Three hikers climb a rocky outcrop at sunrise, with one person at the top pulling another up while a third steadies them from below; all wear backpacks, and a wide mountain landscape with layered hills and clouds stretches into the distance under a colorful sky.

The system, not the students: Insights from the 2025 NASEM Report

I’ve spent years on various sides of the undergraduate STEM classroom—first as an underrepresented minority student navigating the hidden curricula of STEM language and culture, then as an instructor trying to close the equity gap in the general education chemistry course, and later as an educational developer helping colleagues teach more effectively. So, when the National Academies of Sciences, Engineering, and Medicine (NASEM) released their 2025 consensus report, Transforming Undergraduate STEM Education: Supporting Equitable and Effective Teaching, I read it through all those lenses.

The NASEM report finding is deceptively simple: it’s the system.

Traditional undergraduate STEM teaching approaches are effective for only a small percentage of students, while many others, especially those from historically underserved communities, struggle to succeed in environments built on inherited teaching practices. This may lead many students to avoid enrolling in courses or pursuing careers in STEM. The report identifies this as a systemic failure rather than a failure of students or individual instructors.

Core problem: most STEM instructors never formally learn to teach

That distinction matters, especially at NIU, where STEM faculty are trained as disciplinary experts and hired for their research prowess rather than pedagogical expertise. Faculty cannot be expected to offer equitable and effective teaching if they have limited pedagogical training, little ongoing professional learning, and insufficient institutional support.

When I arrived at NIU in 2016 from a teaching-focused, small, liberal arts college, I faced an exciting challenge: transitioning from small classes of 20 students to managing sections of 200. The shift prompted me to engage with CITL to improve my teaching strategies. This experience not only enriched the educational experience for my students and me but also led to a new career in educational development.

The report is explicit that pedagogical preparation can’t be left to individual motivation. Institutional leaders set the tone, influence the culture, and can provide necessary support to make professional learning opportunities accessible—and rewarded.

Seven principles for equitable and effective teaching

The report outlines seven principles for equitable and effective STEM teaching. Among them, that students need active engagement with disciplinary material, students’ diverse interests and experiences can be leveraged to enhance learning, identity and belonging shape learning, and flexibility and responsiveness to student context are core teaching competencies. The report frames equitable and effective teaching as fundamentally student-centered: it makes course goals clear to students, recognizes students’ roles in their own learning, and gives students agency to engage with course materials in ways that respect their identities. These are evidence-based, effective teaching practices.
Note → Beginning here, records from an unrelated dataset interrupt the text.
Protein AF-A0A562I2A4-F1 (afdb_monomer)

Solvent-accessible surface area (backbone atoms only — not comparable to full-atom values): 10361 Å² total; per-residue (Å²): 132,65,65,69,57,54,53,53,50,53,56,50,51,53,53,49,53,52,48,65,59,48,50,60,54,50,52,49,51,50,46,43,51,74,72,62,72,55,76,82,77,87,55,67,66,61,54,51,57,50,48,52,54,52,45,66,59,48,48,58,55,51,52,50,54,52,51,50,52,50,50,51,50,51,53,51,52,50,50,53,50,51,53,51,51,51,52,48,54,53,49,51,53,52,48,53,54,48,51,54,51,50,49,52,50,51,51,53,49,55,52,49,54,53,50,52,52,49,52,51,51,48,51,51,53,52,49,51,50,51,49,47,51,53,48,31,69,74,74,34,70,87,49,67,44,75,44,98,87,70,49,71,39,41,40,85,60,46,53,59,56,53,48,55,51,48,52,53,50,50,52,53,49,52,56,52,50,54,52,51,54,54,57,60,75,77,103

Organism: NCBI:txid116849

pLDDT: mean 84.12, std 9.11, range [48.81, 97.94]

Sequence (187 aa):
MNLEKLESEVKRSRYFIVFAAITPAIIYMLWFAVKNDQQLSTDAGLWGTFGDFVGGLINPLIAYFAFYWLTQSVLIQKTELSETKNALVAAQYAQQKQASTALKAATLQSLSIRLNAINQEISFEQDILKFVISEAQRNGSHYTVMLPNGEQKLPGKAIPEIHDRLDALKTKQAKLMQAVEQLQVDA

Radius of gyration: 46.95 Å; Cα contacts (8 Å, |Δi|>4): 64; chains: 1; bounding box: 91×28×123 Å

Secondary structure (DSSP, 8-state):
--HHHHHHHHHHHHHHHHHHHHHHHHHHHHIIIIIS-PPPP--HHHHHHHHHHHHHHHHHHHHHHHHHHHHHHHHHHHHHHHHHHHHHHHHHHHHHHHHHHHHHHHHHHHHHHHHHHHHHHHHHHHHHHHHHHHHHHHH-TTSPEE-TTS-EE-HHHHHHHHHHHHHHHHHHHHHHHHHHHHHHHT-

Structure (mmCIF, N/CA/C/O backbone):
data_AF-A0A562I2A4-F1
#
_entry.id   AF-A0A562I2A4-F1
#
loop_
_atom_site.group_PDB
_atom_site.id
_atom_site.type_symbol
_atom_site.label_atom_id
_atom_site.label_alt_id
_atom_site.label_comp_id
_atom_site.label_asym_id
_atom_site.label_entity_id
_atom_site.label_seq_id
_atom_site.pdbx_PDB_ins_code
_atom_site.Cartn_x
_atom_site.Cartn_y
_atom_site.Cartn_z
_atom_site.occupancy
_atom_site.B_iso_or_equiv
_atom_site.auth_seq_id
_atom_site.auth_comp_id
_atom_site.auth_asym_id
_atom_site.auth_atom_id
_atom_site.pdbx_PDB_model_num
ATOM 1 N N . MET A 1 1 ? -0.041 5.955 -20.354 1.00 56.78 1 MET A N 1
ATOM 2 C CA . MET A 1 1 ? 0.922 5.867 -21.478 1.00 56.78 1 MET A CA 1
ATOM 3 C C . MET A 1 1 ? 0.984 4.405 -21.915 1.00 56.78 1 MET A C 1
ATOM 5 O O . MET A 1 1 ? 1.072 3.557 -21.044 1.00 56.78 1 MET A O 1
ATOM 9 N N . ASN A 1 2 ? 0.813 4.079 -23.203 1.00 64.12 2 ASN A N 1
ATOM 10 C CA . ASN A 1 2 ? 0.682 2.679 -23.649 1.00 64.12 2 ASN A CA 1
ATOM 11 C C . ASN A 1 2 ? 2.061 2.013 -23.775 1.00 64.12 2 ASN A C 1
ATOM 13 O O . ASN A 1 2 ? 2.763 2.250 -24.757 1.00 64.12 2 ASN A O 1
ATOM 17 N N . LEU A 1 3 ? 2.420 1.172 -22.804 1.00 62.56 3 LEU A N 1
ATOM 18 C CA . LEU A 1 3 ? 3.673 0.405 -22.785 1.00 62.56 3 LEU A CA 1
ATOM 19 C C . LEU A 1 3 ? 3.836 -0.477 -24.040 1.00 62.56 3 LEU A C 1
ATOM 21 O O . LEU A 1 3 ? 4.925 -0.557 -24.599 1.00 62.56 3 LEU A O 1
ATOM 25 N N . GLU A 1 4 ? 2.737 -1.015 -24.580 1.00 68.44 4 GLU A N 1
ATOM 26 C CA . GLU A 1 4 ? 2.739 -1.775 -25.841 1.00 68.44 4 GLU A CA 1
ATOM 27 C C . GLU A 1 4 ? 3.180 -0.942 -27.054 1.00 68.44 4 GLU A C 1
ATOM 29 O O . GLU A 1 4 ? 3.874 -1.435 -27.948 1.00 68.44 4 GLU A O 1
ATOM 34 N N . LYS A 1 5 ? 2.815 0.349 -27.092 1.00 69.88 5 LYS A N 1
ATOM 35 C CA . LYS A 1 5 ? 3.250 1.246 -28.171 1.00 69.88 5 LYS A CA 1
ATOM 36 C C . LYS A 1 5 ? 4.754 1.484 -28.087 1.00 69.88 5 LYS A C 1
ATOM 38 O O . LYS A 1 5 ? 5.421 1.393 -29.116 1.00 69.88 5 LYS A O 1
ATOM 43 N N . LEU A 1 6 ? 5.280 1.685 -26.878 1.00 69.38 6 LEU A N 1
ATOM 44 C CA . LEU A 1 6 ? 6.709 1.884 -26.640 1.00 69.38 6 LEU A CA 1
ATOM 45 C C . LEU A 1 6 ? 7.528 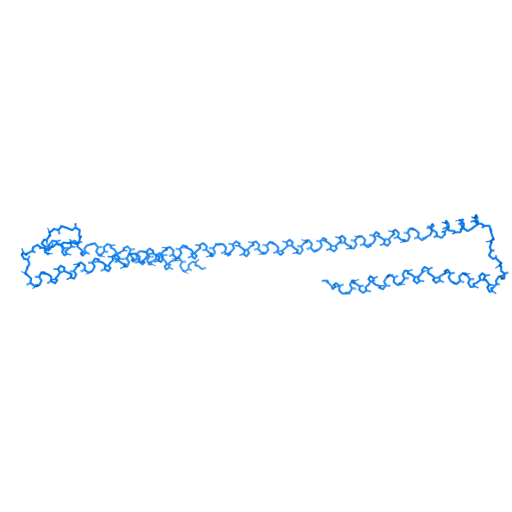0.653 -27.060 1.00 69.38 6 LEU A C 1
ATOM 47 O O . LEU A 1 6 ? 8.504 0.789 -27.795 1.00 69.38 6 LEU A O 1
ATOM 51 N N . GLU A 1 7 ? 7.098 -0.558 -26.695 1.00 72.88 7 GLU A N 1
ATOM 52 C CA . GLU A 1 7 ? 7.770 -1.787 -27.138 1.00 72.88 7 GLU A CA 1
ATOM 53 C C . GLU A 1 7 ? 7.769 -1.948 -28.665 1.00 72.88 7 GLU A C 1
ATOM 55 O O . GLU A 1 7 ? 8.768 -2.368 -29.260 1.00 72.88 7 GLU A O 1
ATOM 60 N N . SER A 1 8 ? 6.656 -1.603 -29.319 1.00 71.50 8 SER A N 1
ATOM 61 C CA . SER A 1 8 ? 6.541 -1.683 -30.777 1.00 71.50 8 SER A CA 1
ATOM 62 C C . SER A 1 8 ? 7.462 -0.685 -31.494 1.00 71.50 8 SER A C 1
ATOM 64 O O . SER A 1 8 ? 7.995 -0.983 -32.566 1.00 71.50 8 SER A O 1
ATOM 66 N N . GLU A 1 9 ? 7.687 0.491 -30.907 1.00 74.50 9 GLU A N 1
ATOM 67 C CA . GLU A 1 9 ? 8.586 1.516 -31.439 1.00 74.50 9 GLU A CA 1
ATOM 68 C C . GLU A 1 9 ? 10.056 1.153 -31.216 1.00 74.50 9 GLU A C 1
ATOM 70 O O . GLU A 1 9 ? 10.876 1.319 -32.122 1.00 74.50 9 GLU A O 1
ATOM 75 N N . VAL A 1 10 ? 10.387 0.544 -30.075 1.00 74.88 10 VAL A N 1
ATOM 76 C CA . VAL A 1 10 ? 11.733 0.018 -29.800 1.00 74.88 10 VAL A CA 1
ATOM 77 C C . VAL A 1 10 ? 12.088 -1.127 -30.757 1.00 74.88 10 VAL A C 1
ATOM 79 O O . VAL A 1 10 ? 13.175 -1.145 -31.336 1.00 74.88 10 VAL A O 1
ATOM 82 N N . LYS A 1 11 ? 11.168 -2.067 -31.008 1.00 76.06 11 LYS A N 1
ATOM 83 C CA . LYS A 1 11 ? 11.413 -3.156 -31.973 1.00 76.06 11 LYS A CA 1
ATOM 84 C C . LYS A 1 11 ? 11.628 -2.613 -33.388 1.00 76.06 11 LYS A C 1
ATOM 86 O O . LYS A 1 11 ? 12.565 -3.026 -34.069 1.00 76.06 11 LYS A O 1
ATOM 91 N N . ARG A 1 12 ? 10.795 -1.666 -33.823 1.00 78.69 12 ARG A N 1
ATOM 92 C CA . ARG A 1 12 ? 10.850 -1.072 -35.168 1.00 78.69 12 ARG A CA 1
ATOM 93 C C . ARG A 1 12 ? 12.103 -0.228 -35.391 1.00 78.69 12 ARG A C 1
ATOM 95 O O . ARG A 1 12 ? 12.732 -0.357 -36.436 1.00 78.69 12 ARG A O 1
ATOM 102 N N . SER A 1 13 ? 12.494 0.576 -34.404 1.00 74.69 13 SER A N 1
ATOM 103 C CA . SER A 1 13 ? 13.733 1.364 -34.453 1.00 74.69 13 SER A CA 1
ATOM 104 C C . SER A 1 13 ? 14.972 0.471 -34.513 1.00 74.69 13 SER A C 1
ATOM 106 O O . SER A 1 13 ? 15.868 0.745 -35.305 1.00 74.69 13 SER A O 1
ATOM 108 N N . ARG A 1 14 ? 14.996 -0.660 -33.793 1.00 78.06 14 ARG A N 1
ATOM 109 C CA . ARG A 1 14 ? 16.079 -1.651 -33.907 1.00 78.06 14 ARG A CA 1
ATOM 110 C C . ARG A 1 14 ? 16.223 -2.196 -35.330 1.00 78.06 14 ARG A C 1
ATOM 112 O O . ARG A 1 14 ? 17.331 -2.223 -35.858 1.00 78.06 14 ARG A O 1
ATOM 119 N N . TYR A 1 15 ? 15.121 -2.614 -35.960 1.00 80.06 15 TYR A N 1
ATOM 120 C CA . TYR A 1 15 ? 15.156 -3.096 -37.348 1.00 80.06 15 TYR A CA 1
ATOM 121 C C . TYR A 1 15 ? 15.558 -1.996 -38.331 1.00 80.06 15 TYR A C 1
ATOM 123 O O . TYR A 1 15 ? 16.337 -2.257 -39.244 1.00 80.06 15 TYR A O 1
ATOM 131 N N . PHE A 1 16 ? 15.086 -0.766 -38.119 1.00 82.88 16 PHE A N 1
ATOM 132 C CA . PHE A 1 16 ? 15.463 0.384 -38.935 1.00 82.88 16 PHE A CA 1
ATOM 133 C C . PHE A 1 16 ? 16.963 0.689 -38.848 1.00 82.88 16 PHE A C 1
ATOM 135 O O . PHE A 1 16 ? 17.588 0.893 -39.880 1.00 82.88 16 PHE A O 1
ATOM 142 N N . ILE A 1 17 ? 17.560 0.654 -37.652 1.00 79.25 17 ILE A N 1
ATOM 143 C CA . ILE A 1 17 ? 19.000 0.887 -37.456 1.00 79.25 17 ILE A CA 1
ATOM 144 C C . ILE A 1 17 ? 19.829 -0.187 -38.167 1.00 79.25 17 ILE A C 1
ATOM 146 O O . ILE A 1 17 ? 20.774 0.138 -38.882 1.00 79.25 17 ILE A O 1
ATOM 150 N N . VAL A 1 18 ? 19.453 -1.461 -38.025 1.00 81.31 18 VAL A N 1
ATOM 151 C CA . VAL A 1 18 ? 20.141 -2.573 -38.702 1.00 81.31 18 VAL A CA 1
ATOM 152 C C . VAL A 1 18 ? 20.022 -2.438 -40.221 1.00 81.31 18 VAL A C 1
ATOM 154 O O . VAL A 1 18 ? 21.012 -2.577 -40.935 1.00 81.31 18 VAL A O 1
ATOM 157 N N . PHE A 1 19 ? 18.833 -2.105 -40.724 1.00 83.75 19 PHE A N 1
ATOM 158 C CA . PHE A 1 19 ? 18.605 -1.882 -42.148 1.00 83.75 19 PHE A CA 1
ATOM 159 C C . PHE A 1 19 ? 19.401 -0.682 -42.682 1.00 83.75 19 PHE A C 1
ATOM 161 O O . PHE A 1 19 ? 20.050 -0.792 -43.722 1.00 83.75 19 PHE A O 1
ATOM 168 N N . ALA A 1 20 ? 19.403 0.438 -41.959 1.00 80.38 20 ALA A N 1
ATOM 169 C CA . ALA A 1 20 ? 20.134 1.649 -42.319 1.00 80.38 20 ALA A CA 1
ATOM 170 C C . ALA A 1 20 ? 21.659 1.454 -42.290 1.00 80.38 20 ALA A C 1
ATOM 172 O O . ALA A 1 20 ? 22.357 2.103 -43.060 1.00 80.38 20 ALA A O 1
ATOM 173 N N . ALA A 1 21 ? 22.178 0.549 -41.453 1.00 77.44 21 ALA A N 1
ATOM 174 C CA . ALA A 1 21 ? 23.603 0.223 -41.403 1.00 77.44 21 ALA A CA 1
ATOM 175 C C . ALA A 1 21 ? 24.028 -0.766 -42.504 1.00 77.44 21 ALA A C 1
ATOM 177 O O . ALA A 1 21 ? 25.066 -0.587 -43.138 1.00 77.44 21 ALA A O 1
ATOM 178 N N . ILE A 1 22 ? 23.227 -1.806 -42.753 1.00 82.25 22 ILE A N 1
ATOM 179 C CA . ILE A 1 22 ? 23.587 -2.891 -43.678 1.00 82.25 22 ILE A CA 1
ATOM 180 C C . ILE A 1 22 ? 23.359 -2.490 -45.140 1.00 82.25 22 ILE A C 1
ATOM 182 O O . ILE A 1 22 ? 24.164 -2.827 -46.008 1.00 82.25 22 ILE A O 1
ATOM 186 N N . THR A 1 23 ? 22.290 -1.749 -45.434 1.00 84.00 23 THR A N 1
ATOM 187 C CA . THR A 1 23 ? 21.904 -1.426 -46.817 1.00 84.00 23 THR A CA 1
ATOM 188 C C . THR A 1 23 ? 22.976 -0.622 -47.568 1.00 84.00 23 THR A C 1
ATOM 190 O O . THR A 1 23 ? 23.341 -1.034 -48.669 1.00 84.00 23 THR A O 1
ATOM 193 N N . PRO A 1 24 ? 23.564 0.455 -47.009 1.00 82.50 24 PRO A N 1
ATOM 194 C CA . PRO A 1 24 ? 24.635 1.193 -47.680 1.00 82.50 24 PRO A CA 1
ATOM 195 C C . PRO A 1 24 ? 25.895 0.347 -47.891 1.00 82.50 24 PRO A C 1
ATOM 197 O O . PRO A 1 24 ? 26.527 0.453 -48.938 1.00 82.50 24 PRO A O 1
ATOM 200 N N . ALA A 1 25 ? 26.233 -0.527 -46.935 1.00 81.25 25 ALA A N 1
ATOM 201 C CA . ALA A 1 25 ? 27.387 -1.418 -47.037 1.00 81.25 25 ALA A CA 1
ATOM 202 C C . ALA A 1 25 ? 27.217 -2.448 -48.167 1.00 81.25 25 ALA A C 1
ATOM 204 O O . ALA A 1 25 ? 28.142 -2.669 -48.948 1.00 81.25 25 ALA A O 1
ATOM 205 N N . ILE A 1 26 ? 26.019 -3.029 -48.301 1.00 83.69 26 ILE A N 1
ATOM 206 C CA . ILE A 1 26 ? 25.686 -3.945 -49.401 1.00 83.69 26 ILE A CA 1
ATOM 207 C C . ILE A 1 26 ? 25.705 -3.209 -50.744 1.00 83.69 26 ILE A C 1
ATOM 209 O O . ILE A 1 26 ? 26.294 -3.708 -51.700 1.00 83.69 26 ILE A O 1
ATOM 213 N N . ILE A 1 27 ? 25.102 -2.017 -50.826 1.00 85.88 27 ILE A N 1
ATOM 214 C CA . ILE A 1 27 ? 25.084 -1.211 -52.057 1.00 85.88 27 ILE A CA 1
ATOM 215 C C . ILE A 1 27 ? 26.511 -0.859 -52.496 1.00 85.88 27 ILE A C 1
ATOM 217 O O . ILE A 1 27 ? 26.841 -0.996 -53.674 1.00 85.88 27 ILE A O 1
ATOM 221 N N . TYR A 1 28 ? 27.368 -0.455 -51.557 1.00 82.75 28 TYR A N 1
ATOM 222 C CA . TYR A 1 28 ? 28.766 -0.146 -51.839 1.00 82.75 28 TYR A CA 1
ATOM 223 C C . TYR A 1 28 ? 29.545 -1.381 -52.309 1.00 82.75 28 TYR A C 1
ATOM 225 O O . TYR A 1 28 ? 30.237 -1.302 -53.322 1.00 82.75 28 TYR A O 1
ATOM 233 N N . MET A 1 29 ? 29.388 -2.535 -51.645 1.00 78.88 29 MET A N 1
ATOM 234 C CA . MET A 1 29 ? 30.040 -3.782 -52.070 1.00 78.88 29 MET A CA 1
ATOM 235 C C . MET A 1 29 ? 29.592 -4.237 -53.462 1.00 78.88 29 MET A C 1
ATOM 237 O O . MET A 1 29 ? 30.428 -4.648 -54.265 1.00 78.88 29 MET A O 1
ATOM 241 N N . LEU A 1 30 ? 28.298 -4.133 -53.780 1.00 83.12 30 LEU A N 1
ATOM 242 C CA . LEU A 1 30 ? 27.781 -4.468 -55.109 1.00 83.12 30 LEU A CA 1
ATOM 243 C C . LEU A 1 30 ? 28.348 -3.538 -56.186 1.00 83.12 30 LEU A C 1
ATOM 245 O O . LEU A 1 30 ? 28.743 -4.004 -57.253 1.00 83.12 30 LEU A O 1
ATOM 249 N N . TRP A 1 31 ? 28.432 -2.234 -55.912 1.00 85.88 31 TRP A N 1
ATOM 250 C CA . TRP A 1 31 ? 29.039 -1.277 -56.836 1.00 85.88 31 TRP A CA 1
ATOM 251 C C . TRP A 1 31 ? 30.544 -1.530 -57.029 1.00 85.88 31 TRP A C 1
ATOM 253 O O . TRP A 1 31 ? 31.026 -1.515 -58.162 1.00 85.88 31 TRP A O 1
ATOM 263 N N . PHE A 1 32 ? 31.270 -1.827 -55.949 1.00 81.62 32 PHE A N 1
ATOM 264 C CA . PHE A 1 32 ? 32.703 -2.129 -55.970 1.00 81.62 32 PHE A CA 1
ATOM 265 C C . PHE A 1 32 ? 33.019 -3.390 -56.789 1.00 81.62 32 PHE A C 1
ATOM 267 O O . PHE A 1 32 ? 33.891 -3.354 -57.655 1.00 81.62 32 PHE A O 1
ATOM 274 N N . ALA A 1 33 ? 32.267 -4.474 -56.570 1.00 77.94 33 ALA A N 1
ATOM 275 C CA . ALA A 1 33 ? 32.508 -5.760 -57.219 1.00 77.94 33 ALA A CA 1
ATOM 276 C C . ALA A 1 33 ? 31.998 -5.818 -58.669 1.00 77.94 33 ALA A C 1
ATOM 278 O O . ALA A 1 33 ? 32.694 -6.319 -59.541 1.00 77.94 33 ALA A O 1
ATOM 279 N N . VAL A 1 34 ? 30.788 -5.314 -58.947 1.00 77.94 34 VAL A N 1
ATOM 280 C CA . VAL A 1 34 ? 30.135 -5.497 -60.261 1.00 77.94 34 VAL A CA 1
ATOM 281 C C . VAL A 1 34 ? 30.483 -4.379 -61.244 1.00 77.94 34 VAL A C 1
ATOM 283 O O . VAL A 1 34 ? 30.538 -4.604 -62.449 1.00 77.94 34 VAL A O 1
ATOM 286 N N . LYS A 1 35 ? 30.670 -3.151 -60.749 1.00 76.00 35 LYS A N 1
ATOM 287 C CA . LYS A 1 35 ? 30.771 -1.946 -61.589 1.00 76.00 35 LYS A CA 1
ATOM 288 C C . LYS A 1 35 ? 32.212 -1.480 -61.806 1.00 76.00 35 LYS A C 1
ATOM 290 O O . LYS A 1 35 ? 32.465 -0.854 -62.831 1.00 76.00 35 LYS A O 1
ATOM 295 N N . ASN A 1 36 ? 33.119 -1.775 -60.872 1.00 75.31 36 ASN A N 1
ATOM 296 C CA . ASN A 1 36 ? 34.525 -1.358 -60.929 1.00 75.31 36 ASN A CA 1
ATOM 297 C C . ASN A 1 36 ? 35.523 -2.503 -61.145 1.00 75.31 36 ASN A C 1
ATOM 299 O O . ASN A 1 36 ? 36.698 -2.207 -61.344 1.00 75.31 36 ASN A O 1
ATOM 303 N N . ASP A 1 37 ? 35.083 -3.767 -61.103 1.00 73.12 37 ASP A N 1
ATOM 304 C CA . ASP A 1 37 ? 35.919 -4.965 -61.318 1.00 73.12 37 ASP A CA 1
ATOM 305 C C . ASP A 1 37 ? 37.210 -4.976 -60.465 1.00 73.12 37 ASP A C 1
ATOM 307 O O . ASP A 1 37 ? 38.261 -5.490 -60.853 1.00 73.12 37 ASP A O 1
ATOM 311 N N . GLN A 1 38 ? 37.152 -4.340 -59.287 1.00 74.00 38 GLN A N 1
ATOM 312 C CA . GLN A 1 38 ? 38.291 -4.206 -58.386 1.00 74.00 38 GLN A CA 1
ATOM 313 C C . GLN A 1 38 ? 38.377 -5.403 -57.444 1.00 74.00 38 GLN A C 1
ATOM 315 O O . GLN A 1 38 ? 37.385 -5.855 -56.872 1.00 74.00 38 GLN A O 1
ATOM 320 N N . GLN A 1 39 ? 39.599 -5.897 -57.250 1.00 74.69 39 GLN A N 1
ATOM 321 C CA . GLN A 1 39 ? 39.873 -6.941 -56.271 1.00 74.69 39 GLN A CA 1
ATOM 322 C C . GLN A 1 39 ? 39.966 -6.338 -54.868 1.00 74.69 39 GLN A C 1
ATOM 324 O O . GLN A 1 39 ? 40.440 -5.216 -54.679 1.00 74.69 39 GLN A O 1
ATOM 329 N N . LEU A 1 40 ? 39.513 -7.101 -53.872 1.00 78.44 40 LEU A N 1
ATOM 330 C CA . LEU A 1 40 ? 39.684 -6.734 -52.471 1.00 78.44 40 LEU A CA 1
ATOM 331 C C . LEU A 1 40 ? 41.178 -6.630 -52.157 1.00 78.44 40 LEU A C 1
ATOM 333 O O . LEU A 1 40 ? 41.958 -7.511 -52.520 1.00 78.44 40 LEU A O 1
ATOM 337 N N . SER A 1 41 ? 41.568 -5.560 -51.465 1.00 80.62 41 SER A N 1
ATOM 338 C CA . SER A 1 41 ? 42.953 -5.399 -51.033 1.00 80.62 41 SER A CA 1
ATOM 339 C C . SER A 1 41 ? 43.356 -6.540 -50.096 1.00 80.62 41 SER A C 1
ATOM 341 O O . SER A 1 41 ? 42.632 -6.854 -49.149 1.00 80.62 41 SER A O 1
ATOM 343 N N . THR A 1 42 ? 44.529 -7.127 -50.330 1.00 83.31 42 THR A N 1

Ongoing professional learning, not just one-off training

Here is what I find most important for our context at NIU: The report insists that one-time faculty training is not enough. Even well-designed, one-time workshops cannot produce sustained changes in teaching practice. Instead, the report calls for ongoing professional learning opportunities that allow instructors to reflect on their teaching, receive feedback, and make iterative improvements over time. The report calls on institutions to make pedagogical learning continuous, accessible, and rewarded. If we ask faculty to invest in their teaching but only evaluate and promote them on research output, we are sending a message with our incentive structures that no workshop can undo.

This is where systemic change becomes essential. Departments, colleges, and institutions must create structures that support continuous learning. The conversation about STEM teaching cannot live only in the Center for Innovative Teaching and Learning—it must reach every unit where introductory gateway courses are quietly weeding students out.

S-STEM grant professional development opportunity

As an educational developer, I see colleagues who are genuinely motivated to teach better but structurally unsupported in doing so. As a STEM instructor, I know the pressure to teach well while engaging two hundred students in an introductory course. The NASEM report validates both experiences and argues that institutions must change the conditions, not just the individuals.

NIU’s NSF S-STEM grant includes funding for professional development for instructors who teach our S-STEM scholars. This is direct investment in the kind of sustained, compensated pedagogical learning the report calls for. We invite NIU STEM instructors to complete our emailed survey on upper-division undergraduate teaching, with a focus on Universal Design for Learning (UDL) and inclusive practices. Survey responses will shape the S-STEM inaugural faculty learning community, ongoing, compensated professional development dedicated to effective and equitable STEM teaching. This is how systemic change begins: with instructors, students, and educational developers building something better together.

Together forward

The NASEM Report doesn’t ask one person to do everything. It asks everyone to do something and to understand that their role in the system matters. For institutional leaders: building the structures and incentives that make good teaching sustainable. For department chairs: protecting space for teaching development. For instructors: staying curious about their teaching practice. Transformation is built slowly, in the small choices that accumulate into culture: the next faculty meeting, curriculum review, hire, or learning community where an instructor tries something new and it works. That’s how systems change. And at NIU, that work has already begun.